Records from a data source
########################################
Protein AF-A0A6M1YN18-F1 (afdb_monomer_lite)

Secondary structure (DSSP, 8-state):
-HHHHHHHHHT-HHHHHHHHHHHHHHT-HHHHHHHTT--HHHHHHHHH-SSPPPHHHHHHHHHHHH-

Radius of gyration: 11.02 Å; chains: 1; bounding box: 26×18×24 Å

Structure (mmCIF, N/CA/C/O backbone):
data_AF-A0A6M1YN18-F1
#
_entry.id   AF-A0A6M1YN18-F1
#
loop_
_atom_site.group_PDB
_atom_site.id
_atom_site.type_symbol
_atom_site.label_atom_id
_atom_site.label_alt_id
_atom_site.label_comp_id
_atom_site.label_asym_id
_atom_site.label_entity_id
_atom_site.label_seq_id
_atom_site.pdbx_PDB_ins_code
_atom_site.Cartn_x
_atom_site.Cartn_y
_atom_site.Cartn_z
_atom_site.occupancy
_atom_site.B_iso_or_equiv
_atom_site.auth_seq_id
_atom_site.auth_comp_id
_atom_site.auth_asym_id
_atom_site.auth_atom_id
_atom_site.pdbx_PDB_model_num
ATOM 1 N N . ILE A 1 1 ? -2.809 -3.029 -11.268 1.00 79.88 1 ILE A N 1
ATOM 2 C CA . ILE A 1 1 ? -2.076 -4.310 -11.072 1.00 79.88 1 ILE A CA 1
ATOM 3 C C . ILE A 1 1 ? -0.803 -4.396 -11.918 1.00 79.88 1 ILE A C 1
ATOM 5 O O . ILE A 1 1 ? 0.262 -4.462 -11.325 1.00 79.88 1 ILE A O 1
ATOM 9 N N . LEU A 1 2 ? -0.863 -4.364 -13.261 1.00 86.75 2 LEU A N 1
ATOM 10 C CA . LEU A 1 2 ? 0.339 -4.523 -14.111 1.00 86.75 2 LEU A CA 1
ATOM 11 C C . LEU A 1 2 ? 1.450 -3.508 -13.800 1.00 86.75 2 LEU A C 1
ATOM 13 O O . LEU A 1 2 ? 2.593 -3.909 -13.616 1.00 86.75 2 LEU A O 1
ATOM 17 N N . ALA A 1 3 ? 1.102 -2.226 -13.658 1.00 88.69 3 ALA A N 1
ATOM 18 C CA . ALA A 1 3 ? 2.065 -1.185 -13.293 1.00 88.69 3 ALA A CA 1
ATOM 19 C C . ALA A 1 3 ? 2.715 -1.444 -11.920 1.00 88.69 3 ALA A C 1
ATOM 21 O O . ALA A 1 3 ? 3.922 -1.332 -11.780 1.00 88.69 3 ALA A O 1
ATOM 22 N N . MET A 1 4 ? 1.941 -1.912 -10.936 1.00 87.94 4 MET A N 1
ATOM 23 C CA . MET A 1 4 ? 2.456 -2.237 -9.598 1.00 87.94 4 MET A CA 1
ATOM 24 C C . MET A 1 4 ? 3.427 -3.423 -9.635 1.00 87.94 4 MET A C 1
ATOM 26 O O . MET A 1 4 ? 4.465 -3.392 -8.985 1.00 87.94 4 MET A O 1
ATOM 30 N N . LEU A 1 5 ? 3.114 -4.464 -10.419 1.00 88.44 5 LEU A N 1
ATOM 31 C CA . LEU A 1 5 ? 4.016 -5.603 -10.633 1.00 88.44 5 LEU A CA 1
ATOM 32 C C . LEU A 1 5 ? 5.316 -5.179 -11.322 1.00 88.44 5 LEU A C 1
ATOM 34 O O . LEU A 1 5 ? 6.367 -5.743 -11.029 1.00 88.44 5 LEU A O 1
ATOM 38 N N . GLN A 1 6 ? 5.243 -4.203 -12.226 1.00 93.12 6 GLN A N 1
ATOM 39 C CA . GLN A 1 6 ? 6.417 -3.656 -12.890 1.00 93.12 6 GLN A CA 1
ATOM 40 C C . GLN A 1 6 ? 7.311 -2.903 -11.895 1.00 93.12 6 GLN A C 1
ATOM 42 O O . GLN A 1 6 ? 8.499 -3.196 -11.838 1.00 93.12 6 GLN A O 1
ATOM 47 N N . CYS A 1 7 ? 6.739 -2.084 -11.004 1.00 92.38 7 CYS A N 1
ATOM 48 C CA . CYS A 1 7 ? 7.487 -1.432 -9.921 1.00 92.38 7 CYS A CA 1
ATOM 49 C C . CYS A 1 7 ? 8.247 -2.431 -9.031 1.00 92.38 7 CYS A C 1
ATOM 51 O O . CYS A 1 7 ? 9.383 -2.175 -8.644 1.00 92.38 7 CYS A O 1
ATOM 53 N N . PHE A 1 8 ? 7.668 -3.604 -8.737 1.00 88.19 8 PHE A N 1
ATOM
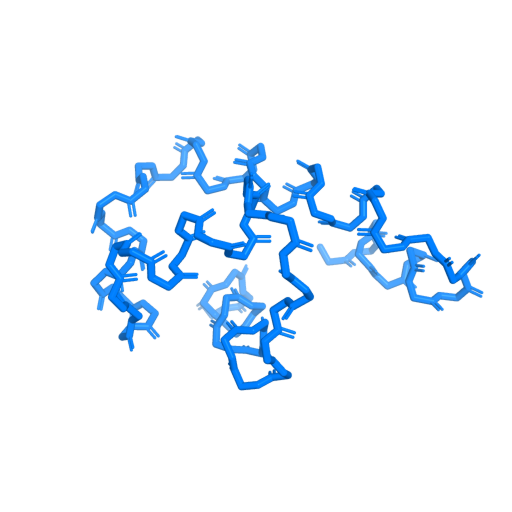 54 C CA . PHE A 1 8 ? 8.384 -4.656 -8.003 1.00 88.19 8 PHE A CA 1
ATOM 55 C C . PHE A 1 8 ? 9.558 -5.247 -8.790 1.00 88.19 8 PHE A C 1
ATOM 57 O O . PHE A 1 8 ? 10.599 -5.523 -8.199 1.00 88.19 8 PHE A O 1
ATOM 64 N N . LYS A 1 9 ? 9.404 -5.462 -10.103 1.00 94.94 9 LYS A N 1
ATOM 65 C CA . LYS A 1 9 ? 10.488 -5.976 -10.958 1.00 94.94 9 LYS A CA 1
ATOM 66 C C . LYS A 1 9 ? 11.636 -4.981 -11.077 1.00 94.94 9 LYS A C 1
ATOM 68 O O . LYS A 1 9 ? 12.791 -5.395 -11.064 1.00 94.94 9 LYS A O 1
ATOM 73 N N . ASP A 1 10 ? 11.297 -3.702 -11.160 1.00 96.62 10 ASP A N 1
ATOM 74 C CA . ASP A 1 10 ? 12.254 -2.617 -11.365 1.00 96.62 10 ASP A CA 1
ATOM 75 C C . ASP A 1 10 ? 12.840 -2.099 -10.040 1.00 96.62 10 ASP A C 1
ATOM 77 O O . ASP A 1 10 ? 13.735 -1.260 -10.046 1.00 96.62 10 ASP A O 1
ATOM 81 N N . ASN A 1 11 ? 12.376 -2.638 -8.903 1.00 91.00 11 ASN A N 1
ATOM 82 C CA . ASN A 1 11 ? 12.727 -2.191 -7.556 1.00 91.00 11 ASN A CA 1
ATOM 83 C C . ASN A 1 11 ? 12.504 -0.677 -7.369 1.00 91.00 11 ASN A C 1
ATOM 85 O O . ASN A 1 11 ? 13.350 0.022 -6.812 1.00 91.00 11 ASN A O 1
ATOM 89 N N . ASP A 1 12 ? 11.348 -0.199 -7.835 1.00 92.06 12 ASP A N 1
########################################
→ **Exercise description**: Given the records above, restate word for word only the lines starting at the one with "ATOM 57 O O" and ending at the one with "ATOM 81 N N".

→ **Result**:
ATOM 57 O O . PHE A 1 8 ? 10.599 -5.523 -8.199 1.00 88.19 8 PHE A O 1
ATOM 64 N N . LYS A 1 9 ? 9.404 -5.462 -10.103 1.00 94.94 9 LYS A N 1
ATOM 65 C CA . LYS A 1 9 ? 10.488 -5.976 -10.958 1.00 94.94 9 LYS A CA 1
ATOM 66 C C . LYS A 1 9 ? 11.636 -4.981 -11.077 1.00 94.94 9 LYS A C 1
ATOM 68 O O . LYS A 1 9 ? 12.791 -5.395 -11.064 1.00 94.94 9 LYS A O 1
ATOM 73 N N . ASP A 1 10 ? 11.297 -3.702 -11.160 1.00 96.62 10 ASP A N 1
ATOM 74 C CA . ASP A 1 10 ? 12.254 -2.617 -11.365 1.00 96.62 10 ASP A CA 1
ATOM 75 C C . ASP A 1 10 ? 12.840 -2.099 -10.040 1.00 96.62 10 ASP A C 1
ATOM 77 O O . ASP A 1 10 ? 13.735 -1.260 -10.046 1.00 96.62 10 ASP A O 1
ATOM 81 N N . ASN A 1 11 ? 12.376 -2.638 -8.903 1.00 91.00 11 ASN A N 1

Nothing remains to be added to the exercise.